Ariel, Marketing for Sustainable Consumption
Ariel | Marketing for Sustainable Consumption

Snapshot

Ariel’s campaign to get consumers to wash clothes at lower temperatures persuaded them that they could do something to battle climate change.

Key insights

  • A strong commitment to promoting sustainability led to a breakthrough campaign which encouraged consumers to save energy by washing at lower temperatures.
  • The second wave of the campaign advanced this message by showing how small steps can make a big difference to the planet.
  • A tightly-integrated approach led to significant change in consumer behaviour in terms of washing temperatures.

Summary

Ariel is one of the leading brands in the portfolio of Procter & Gamble (P&G), which markets more than 300 branded products around the world. As a sector leader of the Dow Jones Sustainability Index, P&G has an established track record of promoting environmental sustainability through its Live, Learn and Thrive corporate cause campaign and through its brands to ‘ensure a better quality of life for everyone, now and for generations to come’.

The Ariel ‘Turn to 30°‘ campaign, which first launched in 2006, was one of the first P&G brands in the UK to capitalise on mainstream environmental awakening. It promoted washing at 30 degrees rather than the previous standard 40 or even 60 degrees. However, by 2007 there was a much more crowded competitor environment, with retailers and competitors communicating a diversity of sustainable messages and in cases, mimicking Ariel’s original ‘Turn to 30°C’ message.
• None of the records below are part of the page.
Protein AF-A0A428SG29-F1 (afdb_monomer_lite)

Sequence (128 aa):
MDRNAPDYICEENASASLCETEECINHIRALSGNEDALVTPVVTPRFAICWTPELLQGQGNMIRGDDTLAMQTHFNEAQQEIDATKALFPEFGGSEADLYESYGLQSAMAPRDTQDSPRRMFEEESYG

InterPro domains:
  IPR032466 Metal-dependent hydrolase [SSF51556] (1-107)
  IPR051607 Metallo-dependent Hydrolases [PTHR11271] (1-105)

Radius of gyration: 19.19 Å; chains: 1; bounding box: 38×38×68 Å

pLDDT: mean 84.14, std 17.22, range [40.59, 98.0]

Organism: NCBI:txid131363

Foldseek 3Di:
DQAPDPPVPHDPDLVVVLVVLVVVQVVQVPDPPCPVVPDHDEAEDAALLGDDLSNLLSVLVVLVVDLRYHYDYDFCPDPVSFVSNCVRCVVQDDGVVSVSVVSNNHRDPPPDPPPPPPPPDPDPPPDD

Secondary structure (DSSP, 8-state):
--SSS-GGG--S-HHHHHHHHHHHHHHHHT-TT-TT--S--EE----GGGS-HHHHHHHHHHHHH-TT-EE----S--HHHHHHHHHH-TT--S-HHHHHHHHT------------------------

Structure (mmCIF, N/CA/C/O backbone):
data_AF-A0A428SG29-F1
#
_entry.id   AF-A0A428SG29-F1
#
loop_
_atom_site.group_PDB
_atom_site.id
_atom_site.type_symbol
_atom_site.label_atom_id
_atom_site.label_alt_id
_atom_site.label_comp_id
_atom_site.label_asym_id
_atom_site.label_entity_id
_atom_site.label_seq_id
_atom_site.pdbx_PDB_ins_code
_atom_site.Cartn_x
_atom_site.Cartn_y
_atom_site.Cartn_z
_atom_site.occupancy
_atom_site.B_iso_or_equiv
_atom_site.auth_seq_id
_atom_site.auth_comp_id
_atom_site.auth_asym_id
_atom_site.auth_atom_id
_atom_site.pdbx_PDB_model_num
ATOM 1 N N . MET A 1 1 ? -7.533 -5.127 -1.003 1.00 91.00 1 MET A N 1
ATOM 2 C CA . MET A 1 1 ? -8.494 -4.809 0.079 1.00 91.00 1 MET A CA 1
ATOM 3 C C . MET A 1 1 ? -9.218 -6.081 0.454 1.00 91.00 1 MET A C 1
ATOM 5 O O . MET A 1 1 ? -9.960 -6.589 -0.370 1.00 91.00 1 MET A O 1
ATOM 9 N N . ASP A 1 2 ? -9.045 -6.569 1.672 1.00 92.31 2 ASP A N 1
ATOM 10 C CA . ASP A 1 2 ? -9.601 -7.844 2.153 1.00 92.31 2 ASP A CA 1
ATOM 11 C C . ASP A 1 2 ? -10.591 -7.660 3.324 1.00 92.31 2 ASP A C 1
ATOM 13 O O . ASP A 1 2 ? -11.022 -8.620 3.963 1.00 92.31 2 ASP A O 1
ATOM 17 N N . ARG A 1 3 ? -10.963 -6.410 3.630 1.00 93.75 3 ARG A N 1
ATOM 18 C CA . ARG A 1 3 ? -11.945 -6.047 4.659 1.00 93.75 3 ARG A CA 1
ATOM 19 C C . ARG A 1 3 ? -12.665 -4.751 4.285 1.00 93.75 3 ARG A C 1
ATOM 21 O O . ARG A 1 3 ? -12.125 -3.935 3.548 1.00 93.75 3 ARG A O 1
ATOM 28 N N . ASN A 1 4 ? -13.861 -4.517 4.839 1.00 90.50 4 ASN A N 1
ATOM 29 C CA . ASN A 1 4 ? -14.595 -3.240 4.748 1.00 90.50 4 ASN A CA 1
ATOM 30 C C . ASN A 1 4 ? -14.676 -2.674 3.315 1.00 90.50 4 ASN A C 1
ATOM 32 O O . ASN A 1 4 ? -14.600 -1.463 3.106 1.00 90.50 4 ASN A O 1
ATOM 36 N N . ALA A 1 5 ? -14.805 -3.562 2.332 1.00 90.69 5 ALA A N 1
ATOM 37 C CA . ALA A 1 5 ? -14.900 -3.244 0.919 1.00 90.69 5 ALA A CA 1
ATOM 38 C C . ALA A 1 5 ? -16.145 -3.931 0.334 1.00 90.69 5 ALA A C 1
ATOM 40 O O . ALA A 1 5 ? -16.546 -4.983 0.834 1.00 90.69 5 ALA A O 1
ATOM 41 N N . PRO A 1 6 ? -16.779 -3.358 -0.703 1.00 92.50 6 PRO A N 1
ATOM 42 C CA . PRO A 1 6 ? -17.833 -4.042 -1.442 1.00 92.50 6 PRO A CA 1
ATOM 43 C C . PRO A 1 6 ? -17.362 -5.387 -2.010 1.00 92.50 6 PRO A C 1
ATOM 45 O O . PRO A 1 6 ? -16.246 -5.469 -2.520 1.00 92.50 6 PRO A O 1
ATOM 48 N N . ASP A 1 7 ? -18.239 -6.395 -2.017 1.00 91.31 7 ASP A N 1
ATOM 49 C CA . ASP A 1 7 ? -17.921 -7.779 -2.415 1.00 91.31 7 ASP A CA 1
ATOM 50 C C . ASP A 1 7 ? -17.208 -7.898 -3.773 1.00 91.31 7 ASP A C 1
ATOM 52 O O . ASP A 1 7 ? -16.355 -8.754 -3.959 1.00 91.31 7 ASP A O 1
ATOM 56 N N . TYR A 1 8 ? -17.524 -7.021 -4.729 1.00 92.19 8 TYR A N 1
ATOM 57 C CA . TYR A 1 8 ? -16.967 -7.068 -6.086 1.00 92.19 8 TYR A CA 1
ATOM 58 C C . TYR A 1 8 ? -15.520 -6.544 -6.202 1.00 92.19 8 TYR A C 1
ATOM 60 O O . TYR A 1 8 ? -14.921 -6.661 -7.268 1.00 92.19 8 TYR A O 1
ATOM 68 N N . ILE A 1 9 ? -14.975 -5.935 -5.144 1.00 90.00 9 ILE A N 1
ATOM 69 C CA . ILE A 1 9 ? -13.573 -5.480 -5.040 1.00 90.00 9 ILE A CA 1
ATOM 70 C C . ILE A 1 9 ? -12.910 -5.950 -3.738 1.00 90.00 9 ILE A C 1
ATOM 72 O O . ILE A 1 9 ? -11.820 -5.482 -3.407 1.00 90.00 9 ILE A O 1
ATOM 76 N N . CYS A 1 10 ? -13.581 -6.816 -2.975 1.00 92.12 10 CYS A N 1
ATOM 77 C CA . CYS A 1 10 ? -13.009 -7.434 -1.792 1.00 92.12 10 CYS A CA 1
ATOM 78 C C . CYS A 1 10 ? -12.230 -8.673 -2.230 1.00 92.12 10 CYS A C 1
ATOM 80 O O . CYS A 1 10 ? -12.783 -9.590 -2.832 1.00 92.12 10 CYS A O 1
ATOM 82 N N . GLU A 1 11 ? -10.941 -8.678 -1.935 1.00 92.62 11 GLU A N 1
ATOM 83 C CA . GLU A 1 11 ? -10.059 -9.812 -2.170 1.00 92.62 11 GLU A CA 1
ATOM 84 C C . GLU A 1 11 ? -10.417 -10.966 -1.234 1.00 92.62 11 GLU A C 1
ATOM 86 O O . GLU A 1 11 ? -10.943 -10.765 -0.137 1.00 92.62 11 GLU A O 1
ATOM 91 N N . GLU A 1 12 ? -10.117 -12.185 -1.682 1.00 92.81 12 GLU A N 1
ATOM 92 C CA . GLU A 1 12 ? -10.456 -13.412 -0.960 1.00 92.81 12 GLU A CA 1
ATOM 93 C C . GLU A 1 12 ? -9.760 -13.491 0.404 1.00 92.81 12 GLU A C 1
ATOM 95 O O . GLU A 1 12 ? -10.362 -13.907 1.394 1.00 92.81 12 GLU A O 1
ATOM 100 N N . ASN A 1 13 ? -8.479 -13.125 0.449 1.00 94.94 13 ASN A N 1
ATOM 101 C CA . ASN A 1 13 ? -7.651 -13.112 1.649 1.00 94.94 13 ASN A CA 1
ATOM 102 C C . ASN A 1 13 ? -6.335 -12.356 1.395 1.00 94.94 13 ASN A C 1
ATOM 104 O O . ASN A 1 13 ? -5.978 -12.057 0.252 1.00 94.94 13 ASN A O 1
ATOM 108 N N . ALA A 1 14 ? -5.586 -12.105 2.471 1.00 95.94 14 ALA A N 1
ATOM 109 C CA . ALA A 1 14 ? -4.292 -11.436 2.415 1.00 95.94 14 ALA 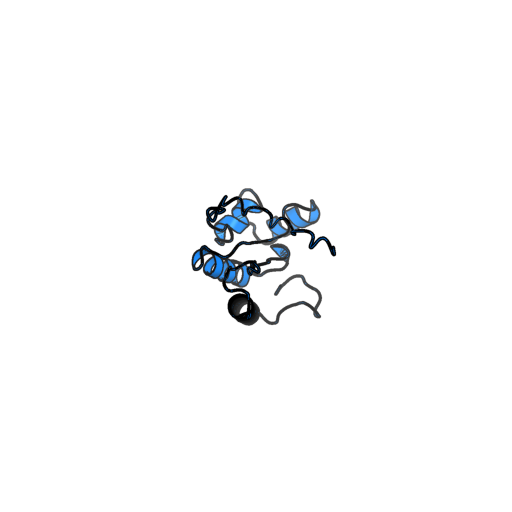A CA 1
ATOM 110 C C . ALA A 1 14 ? -3.281 -12.157 1.504 1.00 95.94 14 ALA A C 1
ATOM 112 O O . ALA A 1 14 ? -2.594 -11.508 0.725 1.00 95.94 14 ALA A O 1
ATOM 113 N N . SER A 1 15 ? -3.203 -13.491 1.549 1.00 96.69 15 SER A N 1
ATOM 114 C CA . SER A 1 15 ? -2.234 -14.251 0.744 1.00 96.69 15 SER A CA 1
ATOM 115 C C . SER A 1 15 ? -2.456 -14.086 -0.759 1.00 96.69 15 SER A C 1
ATOM 117 O O . SER A 1 15 ? -1.479 -13.960 -1.496 1.00 96.69 15 SER A O 1
ATOM 119 N N . ALA A 1 16 ? -3.711 -14.096 -1.214 1.00 95.69 16 ALA A N 1
ATOM 120 C CA . ALA A 1 16 ? -4.047 -13.870 -2.617 1.00 95.69 16 ALA A CA 1
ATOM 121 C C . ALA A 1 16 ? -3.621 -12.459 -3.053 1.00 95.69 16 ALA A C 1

Nevertheless, the second wave of the campaign in 2007 helped Ariel maintain ownership of the issue in consumers’ minds. Furthermore, it delivered strong volume uplift and contributed to an increase in the number of loads washed at 30 degrees.
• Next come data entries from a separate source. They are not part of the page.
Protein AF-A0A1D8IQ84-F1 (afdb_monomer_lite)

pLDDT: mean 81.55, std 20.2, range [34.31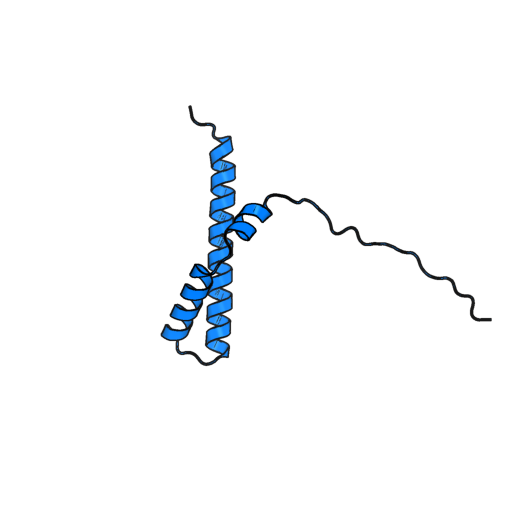, 98.69]

Organism: NCBI:txid2819280

Foldseek 3Di:
DPDPVVVVVVVVLVVLLVVQLVVQLVVQLVVCVVVVHDNVSSNVRSVVSNVPDDVVCSNPVVDDPPDPPDPPDDDPPDPPD

Radius of gyration: 21.8 Å; chains: 1; bounding box: 47×62×40 Å

Sequence (81 aa):
MKPLLSQAGERALAERVRTACREAAVAAYEEAALRGLCAEGALEYALDAIRRLDLETVIETSVSPESPELPGCEPSSDPVG

Structure (mmCIF, N/CA/C/O backbone):
data_AF-A0A1D8IQ84-F1
#
_entry.id   AF-A0A1D8IQ84-F1
#
loop_
_atom_site.group_PDB
_atom_site.id
_atom_site.type_symbol
_atom_site.label_atom_id
_atom_site.label_alt_id
_atom_site.label_comp_id
_atom_site.label_asym_id
_atom_site.label_entity_id
_atom_site.label_seq_id
_atom_site.pdbx_PDB_ins_code
_atom_site.Cartn_x
_atom_site.Cartn_y
_atom_site.Cartn_z
_atom_site.occupancy
_atom_site.B_iso_or_equiv
_atom_site.auth_seq_id
_atom_site.auth_comp_id
_atom_site.auth_asym_id
_atom_site.auth_atom_id
_atom_site.pdbx_PDB_model_num
ATOM 1 N N . MET A 1 1 ? -27.046 14.042 22.324 1.00 47.94 1 MET A N 1
ATOM 2 C CA . MET A 1 1 ? -25.644 13.752 22.700 1.00 47.94 1 MET A CA 1
ATOM 3 C C . MET A 1 1 ? -25.217 12.464 22.007 1.00 47.94 1 MET A C 1
ATOM 5 O O . MET A 1 1 ? -25.769 11.425 22.335 1.00 47.94 1 MET A O 1
ATOM 9 N N . LYS A 1 2 ? -24.322 12.524 21.008 1.00 52.41 2 LYS A N 1
ATOM 10 C CA . LYS A 1 2 ? -23.683 11.325 20.428 1.00 52.41 2 LYS A CA 1
ATOM 11 C C . LYS A 1 2 ? -22.545 10.883 21.366 1.00 52.41 2 LYS A C 1
ATOM 13 O O . LYS A 1 2 ? -21.846 11.765 21.869 1.00 52.41 2 LYS A O 1
ATOM 18 N N . PRO A 1 3 ? -22.372 9.585 21.659 1.00 52.91 3 PRO A N 1
ATOM 19 C CA . PRO A 1 3 ? -21.419 9.139 22.669 1.00 52.91 3 PRO A CA 1
ATOM 20 C C . PRO A 1 3 ? -19.976 9.268 22.158 1.00 52.91 3 PRO A C 1
ATOM 22 O O . PRO A 1 3 ? -19.657 8.866 21.044 1.00 52.91 3 PRO A O 1
ATOM 25 N N . LEU A 1 4 ? -19.080 9.800 22.995 1.00 57.28 4 LEU A N 1
ATOM 26 C CA . LEU A 1 4 ? -17.635 9.923 22.727 1.00 57.28 4 LEU A CA 1
ATOM 27 C C . LEU A 1 4 ? -16.937 8.559 22.538 1.00 57.28 4 LEU A C 1
ATOM 29 O O . LEU A 1 4 ? -15.856 8.496 21.961 1.00 57.28 4 LEU A O 1
ATOM 33 N N . LEU A 1 5 ? -17.581 7.472 22.975 1.00 55.34 5 LEU A N 1
ATOM 34 C CA . LEU A 1 5 ? -17.094 6.099 22.841 1.00 55.34 5 LEU A CA 1
ATOM 35 C C . LEU A 1 5 ? -17.131 5.581 21.388 1.00 55.34 5 LEU A C 1
ATOM 37 O O . LEU A 1 5 ? -16.254 4.798 21.033 1.00 55.34 5 LEU A O 1
ATOM 41 N N . SER A 1 6 ? -18.060 6.036 20.525 1.00 63.50 6 SER A N 1
ATOM 42 C CA . SER A 1 6 ? -18.054 5.616 19.104 1.00 63.50 6 SER A CA 1
ATOM 43 C C . SER A 1 6 ? -16.926 6.292 18.324 1.00 63.50 6 SER A C 1
ATOM 45 O O . SER A 1 6 ? -16.276 5.654 17.504 1.00 63.50 6 SER A O 1
ATOM 47 N N . GLN A 1 7 ? -16.605 7.546 18.659 1.00 71.38 7 GLN A N 1
ATOM 48 C CA . GLN A 1 7 ? -15.561 8.314 17.976 1.00 71.38 7 GLN A CA 1
ATOM 49 C C . GLN A 1 7 ? -14.158 7.737 18.195 1.00 71.38 7 GLN A C 1
ATOM 51 O O . GLN A 1 7 ? -13.327 7.810 17.295 1.00 71.38 7 GLN A O 1
ATOM 56 N N . ALA A 1 8 ? -13.874 7.156 19.366 1.00 77.62 8 ALA A N 1
ATOM 57 C CA . ALA A 1 8 ? -12.585 6.510 19.618 1.00 77.62 8 ALA A CA 1
ATOM 58 C C . ALA A 1 8 ? -12.407 5.246 18.757 1.00 77.62 8 ALA A C 1
ATOM 60 O O . ALA A 1 8 ? -11.340 5.054 18.175 1.00 77.62 8 ALA A O 1
ATOM 61 N N . GLY A 1 9 ? -13.461 4.432 18.621 1.00 84.88 9 GLY A N 1
ATOM 62 C CA . GLY A 1 9 ? -13.464 3.254 17.747 1.00 84.88 9 GLY A CA 1
ATOM 63 C C . GLY A 1 9 ? -13.395 3.620 16.262 1.00 84.88 9 GLY A C 1
ATOM 64 O O . GLY A 1 9 ? -12.573 3.074 15.532 1.00 84.88 9 GLY A O 1
ATOM 65 N N . GLU A 1 10 ? -14.186 4.606 15.829 1.00 88.12 10 GLU A N 1
ATOM 66 C CA . GLU A 1 10 ? -14.160 5.145 14.462 1.00 88.12 10 GLU A CA 1
ATOM 67 C C . GLU A 1 10 ? -12.787 5.738 14.113 1.00 88.12 10 GLU A C 1
ATOM 69 O O . GLU A 1 10 ? -12.262 5.500 13.026 1.00 88.12 10 GLU A O 1
ATOM 74 N N . ARG A 1 11 ? -12.161 6.464 15.050 1.00 90.06 11 ARG A N 1
ATOM 75 C CA . ARG A 1 11 ? -10.806 6.994 14.873 1.00 90.06 11 ARG A CA 1
ATOM 76 C C . ARG A 1 11 ? -9.772 5.879 14.782 1.00 90.06 11 ARG A C 1
ATOM 78 O O . ARG A 1 11 ? -8.949 5.917 13.876 1.00 90.06 11 ARG A O 1
ATOM 85 N N . ALA A 1 12 ? -9.816 4.890 15.674 1.00 89.75 12 ALA A N 1
ATOM 86 C CA . ALA A 1 12 ? -8.899 3.753 15.628 1.00 89.75 12 ALA A CA 1
ATOM 87 C C . ALA A 1 12 ? -9.026 2.979 14.305 1.00 89.75 12 ALA A C 1
ATOM 89 O O . ALA A 1 12 ? -8.018 2.606 13.703 1.00 89.75 12 ALA A O 1
ATOM 90 N N . LEU A 1 13 ? -10.253 2.800 13.808 1.00 91.25 13 LEU A N 1
ATOM 91 C CA . LEU A 1 13 ? -10.500 2.207 12.498 1.00 91.25 13 LEU A CA 1
ATOM 92 C C . LEU A 1 13 ? -9.927 3.067 11.361 1.00 91.25 13 LEU A C 1
ATOM 94 O O . LEU A 1 13 ? -9.214 2.551 10.505 1.00 91.25 13 LEU A O 1
ATOM 98 N N . ALA A 1 14 ? -10.173 4.378 11.364 1.00 93.31 14 ALA A N 1
ATOM 99 C CA . ALA A 1 14 ? -9.631 5.280 10.349 1.00 93.31 14 ALA A CA 1
ATOM 100 C C . ALA A 1 14 ? -8.091 5.293 10.340 1.00 93.31 14 ALA A C 1
ATOM 102 O O . ALA A 1 14 ? -7.468 5.329 9.278 1.00 93.31 14 ALA A O 1
ATOM 103 N N . GLU A 1 15 ? -7.458 5.232 11.514 1.00 94.81 15 GLU A N 1
ATOM 104 C CA . GLU A 1 15 ? -6.001 5.163 11.632 1.00 94.81 15 GLU A CA 1
ATOM 105 C C . GLU A 1 15 ? -5.440 3.833 11.110 1.00 94.81 15 GLU A C 1
ATOM 107 O O . GLU A 1 15 ? -4.400 3.844 10.447 1.00 94.81 15 GLU A O 1
ATOM 112 N N . ARG A 1 16 ? -6.151 2.718 11.320 1.00 93.56 16 ARG A N 1
ATOM 113 C CA . ARG A 1 16 ? -5.827 1.413 10.721 1.00 93.56 16 ARG A CA 1
ATOM 114 C C . ARG A 1 16 ? -5.910 1.442 9.203 1.00 93.56 16 ARG A C 1
ATOM 116 O O . ARG A 1 16 ? -4.934 1.087 8.552 1.00 93.56 16 ARG A O 1
ATOM 123 N N . VAL A 1 17 ? -7.018 1.933 8.644 1.00 95.00 17 VAL A N 1
ATOM 124 C CA . VAL A 1 17 ? -7.185 2.071 7.187 1.00 95.00 17 VAL A CA 1
ATOM 125 C C . VAL A 1 17 ? -6.063 2.927 6.601 1.00 95.00 17 VAL A C 1
ATOM 127 O O . VAL A 1 17 ? -5.423 2.537 5.628 1.00 95.00 17 VAL A O 1
ATOM 130 N N . ARG A 1 18 ? -5.747 4.064 7.233 1.00 97.12 18 ARG A N 1
ATOM 131 C CA . ARG A 1 18 ? -4.635 4.928 6.810 1.00 97.12 18 ARG A CA 1
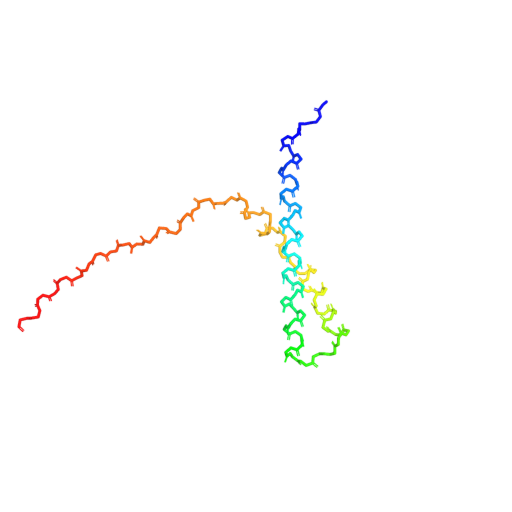ATOM 132 C C . ARG A 1 18 ? -3.292 4.196 6.821 1.00 97.12 18 ARG A C 1
ATOM 134 O O . ARG A 1 18 ? -2.477 4.417 5.928 1.00 97.12 18 ARG A O 1
ATOM 141 N N . THR A 1 19 ? -3.037 3.378 7.837 1.00 96.94 19 THR A N 1
ATOM 142 C CA . THR A 1 19 ? -1.809 2.583 7.927 1.00 96.94 19 THR A CA 1
ATOM 143 C C . THR A 1 19 ? -1.745 1.519 6.840 1.00 96.94 19 THR A C 1
ATOM 145 O O . THR A 1 19 ? -0.750 1.494 6.123 1.00 96.94 19 THR A O 1
ATOM 148 N N . ALA A 1 20 ? -2.821 0.766 6.624 1.00 97.19 20 ALA A N 1
ATOM 149 C CA . ALA A 1 20 ? -2.886 -0.251 5.580 1.00 97.19 20 ALA A CA 1
ATOM 150 C C . ALA A 1 20 ? -2.684 0.346 4.173 1.00 97.19 20 ALA A C 1
ATOM 152 O O . ALA A 1 20 ? -1.885 -0.164 3.391 1.00 97.19 20 ALA A O 1
ATOM 153 N N . CYS A 1 21 ? -3.311 1.490 3.867 1.00 98.19 21 CYS A N 1
ATOM 154 C CA . CYS A 1 21 ? -3.085 2.191 2.598 1.00 98.19 21 CYS A CA 1
AT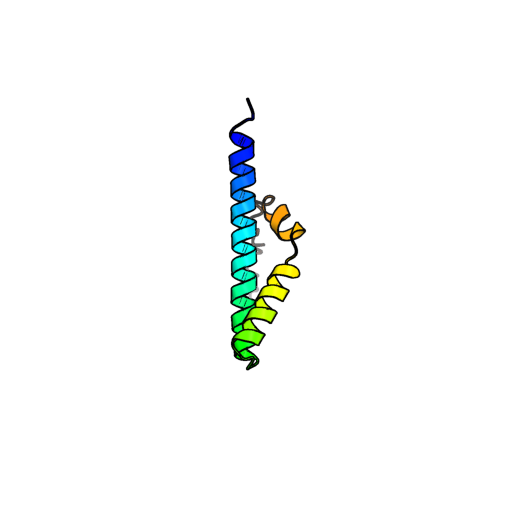OM 155 C C . CYS A 1 21 ? -1.625 2.632 2.425 1.00 98.19 21 CYS A C 1
ATOM 157 O O . CYS A 1 21 ? -1.067 2.512 1.336 1.00 98.19 21 CYS A O 1
ATOM 159 N N . ARG A 1 22 ? -0.997 3.157 3.487 1.00 98.50 22 ARG A N 1
ATOM 160 C CA . ARG A 1 22 ? 0.404 3.599 3.443 1.00 98.50 22 ARG A CA 1
ATOM 161 C C . ARG A 1 22 ? 1.344 2.423 3.190 1.00 98.50 22 ARG A C 1
ATOM 163 O O . ARG A 1 22 ? 2.235 2.539 2.358 1.00 98.50 22 ARG A O 1
ATOM 170 N N . GLU A 1 23 ? 1.148 1.320 3.901 1.00 98.31 23 GLU A N 1
ATOM 171 C CA . GLU A 1 23 ? 1.975 0.118 3.773 1.00 98.31 23 GLU A CA 1
ATOM 172 C C . GLU A 1 23 ? 1.848 -0.498 2.380 1.00 98.31 23 GLU A C 1
ATOM 174 O O . GLU A 1 23 ? 2.866 -0.745 1.736 1.00 98.31 23 GLU A O 1
ATOM 179 N N . ALA A 1 24 ? 0.620 -0.637 1.870 1.00 98.31 24 ALA A N 1
ATOM 180 C CA . ALA A 1 24 ? 0.377 -1.120 0.514 1.00 98.31 24 ALA A CA 1
ATOM 181 C C . ALA A 1 24 ? 1.059 -0.238 -0.543 1.00 98.31 24 ALA A C 1
ATOM 183 O O . ALA A 1 24 ? 1.698 -0.754 -1.457 1.00 98.31 24 ALA A O 1
ATOM 184 N N . ALA A 1 25 ? 0.970 1.089 -0.401 1.00 98.50 25 ALA A N 1
ATOM 185 C CA . ALA A 1 25 ? 1.588 2.022 -1.337 1.00 98.50 25 ALA A CA 1
ATOM 186 C C . ALA A 1 25 ? 3.119 1.931 -1.336 1.00 98.50 25 ALA A C 1
ATOM 188 O O . ALA A 1 25 ? 3.727 1.882 -2.403 1.00 98.50 25 ALA A O 1
ATOM 189 N N . VAL A 1 26 ? 3.741 1.906 -0.152 1.00 98.69 26 VAL A N 1
ATOM 190 C CA . VAL A 1 26 ? 5.203 1.823 -0.017 1.00 98.69 26 VAL A CA 1
ATOM 191 C C . VAL A 1 26 ? 5.714 0.505 -0.591 1.00 98.69 26 VAL A C 1
ATOM 193 O O . VAL A 1 26 ? 6.584 0.529 -1.458 1.00 98.69 26 VAL A O 1
ATOM 196 N N . ALA A 1 27 ? 5.124 -0.622 -0.183 1.00 98.56 27 ALA A N 1
ATOM 197 C CA . ALA A 1 27 ? 5.539 -1.941 -0.651 1.00 98.56 27 ALA A CA 1
ATOM 198 C C . ALA A 1 27 ? 5.424 -2.066 -2.177 1.00 98.56 27 ALA A C 1
ATOM 200 O O . ALA A 1 27 ? 6.348 -2.535 -2.839 1.00 98.56 27 ALA A O 1
ATOM 201 N N . ALA A 1 28 ? 4.318 -1.590 -2.751 1.00 98.62 28 ALA A N 1
ATOM 202 C CA . ALA A 1 28 ? 4.106 -1.622 -4.190 1.00 98.62 28 ALA A CA 1
ATOM 203 C C . ALA A 1 28 ? 5.067 -0.689 -4.944 1.00 98.62 28 ALA A C 1
ATOM 205 O O . ALA A 1 28 ? 5.595 -1.074 -5.984 1.00 98.62 28 ALA A O 1
ATOM 206 N N . TYR A 1 29 ? 5.343 0.514 -4.432 1.00 98.69 29 TYR A N 1
ATOM 207 C CA . TYR A 1 29 ? 6.304 1.427 -5.057 1.00 98.69 29 TYR A CA 1
ATOM 208 C C . TYR A 1 29 ? 7.723 0.837 -5.069 1.00 98.69 29 TYR A C 1
ATOM 210 O O . TYR A 1 29 ? 8.414 0.893 -6.087 1.00 98.69 29 TYR A O 1
ATOM 218 N N . GLU A 1 30 ? 8.152 0.237 -3.956 1.00 98.44 30 GLU A N 1
ATOM 219 C CA . GLU A 1 30 ? 9.447 -0.441 -3.845 1.00 98.44 30 GLU A CA 1
ATOM 220 C C . GLU A 1 30 ? 9.527 -1.654 -4.780 1.00 98.44 30 GLU A C 1
ATOM 222 O O . GLU A 1 30 ? 10.509 -1.813 -5.506 1.00 98.44 30 GLU A O 1
ATOM 227 N N . GLU A 1 31 ? 8.471 -2.469 -4.841 1.00 98.62 31 GLU A N 1
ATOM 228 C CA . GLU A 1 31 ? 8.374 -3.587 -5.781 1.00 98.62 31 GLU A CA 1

Educating consumers to help the planet

October 2007 marked the 170th year that P&G had been in business. Over that time, growth had stemmed from keeping faith with P&G’s core principle of sustainable development: ‘Ensuring a better quality of life for everyone, now and for generations to come’. The organisation had a long heritage as a sustainability leader, and remained committed to improving consumers’ lives through its brands and by contributing to the sustainability of the planet and communities in which its employees lived and worked. Over the past decade, P&G had made a significant impact through its ‘Live, Learn and Thrive’ corporate cause campaign and, by using the trusted relationship its brands had with billions of consumers, continued to champion domestic behaviour that contributed to the greater good.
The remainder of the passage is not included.